I'm new in OpenCL. I check code from somebody else and it's look like this

Code :
struct Scene
{
__global float* vertics;
...
}

"vertics" is an array of float, but inside you have POSITION and NORMAL.
To get the position We have this fonction


Code :
inline float4 GetVertexPosition(__local struct Scene *s, uint vertexID)
{
    __global float* offset = 0;
    offset = s->vertics + vertexID * 8;
 
    return (float4)(*offset, 
                    *(offset + 1), 
                    *(offset + 2), 
                    1.0f);

and to get normal


Code :
inline float4 GetVertexNormal(__local struct Scene *s, uint vertexID)
{
    __global float* offset = 0;
    offset = s->vertics + vertexID * 8;
    return (float4)(*(offset + 4), 
                    *(offset + 5), 
                    *(offset + 6), 
                    0.0f);


I know, when we program in HLSL it'S better to use float4 directly when we can.

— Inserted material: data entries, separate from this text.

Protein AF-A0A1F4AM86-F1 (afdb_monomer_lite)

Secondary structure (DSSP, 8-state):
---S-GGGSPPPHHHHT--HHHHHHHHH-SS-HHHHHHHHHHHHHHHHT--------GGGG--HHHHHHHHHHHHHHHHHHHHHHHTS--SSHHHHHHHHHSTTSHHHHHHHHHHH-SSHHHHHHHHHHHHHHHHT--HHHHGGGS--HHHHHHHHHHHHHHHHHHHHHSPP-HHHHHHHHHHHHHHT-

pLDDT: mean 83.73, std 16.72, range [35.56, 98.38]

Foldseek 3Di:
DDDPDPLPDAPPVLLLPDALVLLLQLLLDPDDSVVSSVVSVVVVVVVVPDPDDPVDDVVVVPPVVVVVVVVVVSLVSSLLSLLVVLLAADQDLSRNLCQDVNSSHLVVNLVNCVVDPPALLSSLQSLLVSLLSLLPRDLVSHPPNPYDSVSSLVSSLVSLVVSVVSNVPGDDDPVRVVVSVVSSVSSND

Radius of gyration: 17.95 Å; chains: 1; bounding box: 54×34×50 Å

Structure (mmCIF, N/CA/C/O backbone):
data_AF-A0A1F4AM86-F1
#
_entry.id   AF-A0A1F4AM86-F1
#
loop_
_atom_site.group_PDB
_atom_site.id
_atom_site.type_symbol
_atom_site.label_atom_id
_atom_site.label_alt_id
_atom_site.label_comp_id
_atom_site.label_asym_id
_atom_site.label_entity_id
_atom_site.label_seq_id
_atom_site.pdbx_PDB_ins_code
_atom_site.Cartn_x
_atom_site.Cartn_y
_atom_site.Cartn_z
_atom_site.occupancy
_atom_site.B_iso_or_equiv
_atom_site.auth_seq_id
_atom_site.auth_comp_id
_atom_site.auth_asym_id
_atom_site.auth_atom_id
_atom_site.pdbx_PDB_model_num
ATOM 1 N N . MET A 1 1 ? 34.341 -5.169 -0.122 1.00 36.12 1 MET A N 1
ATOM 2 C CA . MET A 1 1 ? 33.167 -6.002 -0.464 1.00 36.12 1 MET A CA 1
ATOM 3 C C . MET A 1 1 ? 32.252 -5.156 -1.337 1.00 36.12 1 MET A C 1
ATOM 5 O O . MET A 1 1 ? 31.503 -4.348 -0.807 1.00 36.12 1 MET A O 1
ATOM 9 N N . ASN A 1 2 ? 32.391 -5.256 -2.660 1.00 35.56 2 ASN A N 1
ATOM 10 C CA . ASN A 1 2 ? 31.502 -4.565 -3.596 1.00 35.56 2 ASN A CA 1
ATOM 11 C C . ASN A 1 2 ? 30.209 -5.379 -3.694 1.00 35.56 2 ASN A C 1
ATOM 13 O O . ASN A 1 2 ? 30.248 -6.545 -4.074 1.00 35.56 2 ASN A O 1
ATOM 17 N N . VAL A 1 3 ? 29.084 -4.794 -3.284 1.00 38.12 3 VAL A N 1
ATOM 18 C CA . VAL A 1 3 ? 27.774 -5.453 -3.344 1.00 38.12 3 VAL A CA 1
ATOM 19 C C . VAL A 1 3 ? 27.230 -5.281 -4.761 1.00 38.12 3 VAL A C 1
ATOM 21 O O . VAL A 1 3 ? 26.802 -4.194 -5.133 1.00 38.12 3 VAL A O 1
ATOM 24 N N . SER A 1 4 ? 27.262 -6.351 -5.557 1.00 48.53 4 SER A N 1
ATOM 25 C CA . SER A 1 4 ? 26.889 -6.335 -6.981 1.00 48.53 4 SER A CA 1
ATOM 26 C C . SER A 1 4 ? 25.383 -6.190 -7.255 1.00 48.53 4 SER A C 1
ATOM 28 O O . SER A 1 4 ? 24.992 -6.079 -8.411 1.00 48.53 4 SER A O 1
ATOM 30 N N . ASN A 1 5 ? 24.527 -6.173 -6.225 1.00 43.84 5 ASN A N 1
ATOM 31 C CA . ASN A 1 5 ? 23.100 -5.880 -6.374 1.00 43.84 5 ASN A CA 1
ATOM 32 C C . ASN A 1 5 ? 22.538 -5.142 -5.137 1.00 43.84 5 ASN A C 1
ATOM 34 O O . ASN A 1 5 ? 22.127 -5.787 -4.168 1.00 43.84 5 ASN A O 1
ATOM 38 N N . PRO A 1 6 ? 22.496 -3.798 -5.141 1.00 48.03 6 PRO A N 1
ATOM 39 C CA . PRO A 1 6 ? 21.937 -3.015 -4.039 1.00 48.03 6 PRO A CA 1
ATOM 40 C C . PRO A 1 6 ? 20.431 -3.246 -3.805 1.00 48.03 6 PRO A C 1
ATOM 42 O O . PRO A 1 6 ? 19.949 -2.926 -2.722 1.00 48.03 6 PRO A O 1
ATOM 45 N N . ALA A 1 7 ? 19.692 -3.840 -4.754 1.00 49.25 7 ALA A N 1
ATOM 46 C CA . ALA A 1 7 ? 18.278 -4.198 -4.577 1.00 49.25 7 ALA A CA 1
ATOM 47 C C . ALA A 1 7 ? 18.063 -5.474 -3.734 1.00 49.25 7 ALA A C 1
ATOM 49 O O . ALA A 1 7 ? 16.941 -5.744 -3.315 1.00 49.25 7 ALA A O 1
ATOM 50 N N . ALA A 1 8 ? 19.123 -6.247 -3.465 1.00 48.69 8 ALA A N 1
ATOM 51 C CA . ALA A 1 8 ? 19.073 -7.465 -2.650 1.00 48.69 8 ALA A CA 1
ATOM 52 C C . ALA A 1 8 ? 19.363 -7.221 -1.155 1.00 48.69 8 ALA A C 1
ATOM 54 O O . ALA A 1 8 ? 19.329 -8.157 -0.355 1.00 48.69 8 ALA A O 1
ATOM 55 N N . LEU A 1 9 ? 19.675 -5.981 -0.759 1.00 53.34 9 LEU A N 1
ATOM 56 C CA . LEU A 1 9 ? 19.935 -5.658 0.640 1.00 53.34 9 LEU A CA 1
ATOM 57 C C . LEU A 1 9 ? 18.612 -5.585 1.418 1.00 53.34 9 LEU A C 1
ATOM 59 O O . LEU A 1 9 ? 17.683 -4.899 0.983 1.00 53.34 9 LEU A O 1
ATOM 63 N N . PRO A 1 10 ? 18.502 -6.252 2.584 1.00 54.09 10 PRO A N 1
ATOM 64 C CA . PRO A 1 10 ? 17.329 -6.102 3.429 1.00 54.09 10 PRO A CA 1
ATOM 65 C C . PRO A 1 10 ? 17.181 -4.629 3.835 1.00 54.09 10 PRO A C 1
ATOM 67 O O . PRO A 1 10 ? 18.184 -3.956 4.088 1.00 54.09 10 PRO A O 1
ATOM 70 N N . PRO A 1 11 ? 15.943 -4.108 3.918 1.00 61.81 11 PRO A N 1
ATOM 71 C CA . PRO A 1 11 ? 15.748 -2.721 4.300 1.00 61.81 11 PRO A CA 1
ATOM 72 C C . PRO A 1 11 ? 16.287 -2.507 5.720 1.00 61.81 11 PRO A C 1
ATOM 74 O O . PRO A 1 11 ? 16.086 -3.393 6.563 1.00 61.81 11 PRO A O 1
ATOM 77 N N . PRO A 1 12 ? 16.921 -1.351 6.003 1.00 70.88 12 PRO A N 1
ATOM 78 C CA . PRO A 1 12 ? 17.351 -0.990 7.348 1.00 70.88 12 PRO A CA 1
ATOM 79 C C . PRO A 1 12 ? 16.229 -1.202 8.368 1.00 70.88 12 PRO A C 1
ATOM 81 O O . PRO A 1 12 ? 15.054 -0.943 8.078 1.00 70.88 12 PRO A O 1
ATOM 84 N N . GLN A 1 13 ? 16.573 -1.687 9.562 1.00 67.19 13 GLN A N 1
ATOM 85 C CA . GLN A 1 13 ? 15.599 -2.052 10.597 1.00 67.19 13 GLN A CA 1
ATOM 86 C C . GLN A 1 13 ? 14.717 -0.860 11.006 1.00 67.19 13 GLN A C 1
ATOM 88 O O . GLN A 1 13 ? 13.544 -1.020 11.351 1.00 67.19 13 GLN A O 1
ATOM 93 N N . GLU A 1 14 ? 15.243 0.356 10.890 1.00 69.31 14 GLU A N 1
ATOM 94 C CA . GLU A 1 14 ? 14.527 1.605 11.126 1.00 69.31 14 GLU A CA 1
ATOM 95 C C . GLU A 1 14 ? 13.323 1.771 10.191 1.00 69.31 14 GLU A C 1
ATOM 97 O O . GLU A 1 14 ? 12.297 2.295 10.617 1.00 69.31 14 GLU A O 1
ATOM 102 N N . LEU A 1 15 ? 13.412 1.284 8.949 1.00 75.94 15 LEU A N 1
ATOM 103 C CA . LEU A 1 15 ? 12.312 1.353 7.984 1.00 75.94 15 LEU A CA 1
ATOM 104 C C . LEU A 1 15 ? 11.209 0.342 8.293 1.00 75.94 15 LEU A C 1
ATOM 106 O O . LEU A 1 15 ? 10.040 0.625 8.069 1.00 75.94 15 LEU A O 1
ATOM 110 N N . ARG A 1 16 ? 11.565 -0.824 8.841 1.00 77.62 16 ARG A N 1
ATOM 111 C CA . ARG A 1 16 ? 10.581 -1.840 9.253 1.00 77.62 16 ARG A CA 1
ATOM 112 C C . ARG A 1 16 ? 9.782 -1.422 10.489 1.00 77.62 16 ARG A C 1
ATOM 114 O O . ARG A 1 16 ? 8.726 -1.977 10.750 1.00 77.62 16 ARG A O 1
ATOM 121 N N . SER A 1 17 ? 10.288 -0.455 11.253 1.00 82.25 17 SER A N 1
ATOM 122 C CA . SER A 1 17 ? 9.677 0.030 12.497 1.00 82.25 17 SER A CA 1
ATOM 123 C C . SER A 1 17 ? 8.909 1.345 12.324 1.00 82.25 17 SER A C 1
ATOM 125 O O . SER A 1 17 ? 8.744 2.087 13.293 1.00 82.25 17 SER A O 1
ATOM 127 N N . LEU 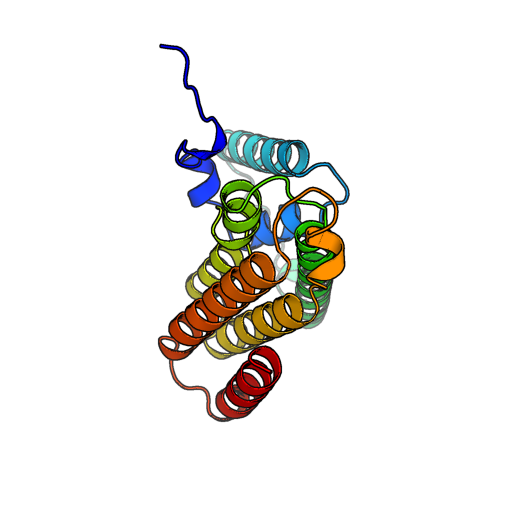A 1 18 ? 8.486 1.693 11.103 1.00 85.88 18 LEU A N 1
ATOM 128 C CA . LEU A 1 18 ? 7.629 2.858 10.859 1.00 85.88 18 LEU A CA 1
ATOM 129 C C . LEU A 1 18 ? 6.229 2.636 11.451 1.00 85.88 18 LEU A C 1
ATOM 131 O O . LEU A 1 18 ? 5.621 1.581 11.252 1.00 85.88 18 LEU A O 1
ATOM 135 N N . THR A 1 19 ? 5.721 3.633 12.180 1.00 90.06 19 THR A N 1
ATOM 136 C CA . THR A 1 19 ? 4.330 3.639 12.650 1.00 90.06 19 THR A CA 1
ATOM 137 C C . THR A 1 19 ? 3.378 3.871 11.482 1.00 90.06 19 THR A C 1
ATOM 139 O O . THR A 1 19 ? 3.780 4.363 10.421 1.00 90.06 19 THR A O 1
ATOM 142 N N . LEU A 1 20 ? 2.094 3.568 11.668 1.00 88.25 20 LEU A N 1
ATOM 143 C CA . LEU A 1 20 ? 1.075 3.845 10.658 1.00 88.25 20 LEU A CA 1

Then I try this easy change to see if it's better


Code :
struct Scene
{
    __global float4* vertics;
    ...
}


Code :
inline float4 GetVertexPosition(__local struct Scene *s, uint vertexID)
{
    return s->vertics[vertexID * 2];
}



Code :
inline float4 GetVertexNormal(__local struct Scene *s, uint vertexID)
{
    return s->vertics[vertexID * 2 + 1];
}




I profiled each example. The first one is faster. Not a huge difference, but still faster. I tought it's should be faster to use float4* directly instead of float* and convert into a float4.

I use the same buffer in each situation, then alignement should be the same. I only change what I wrote.

Somebody can explain why it's faster to use float*?

Thanks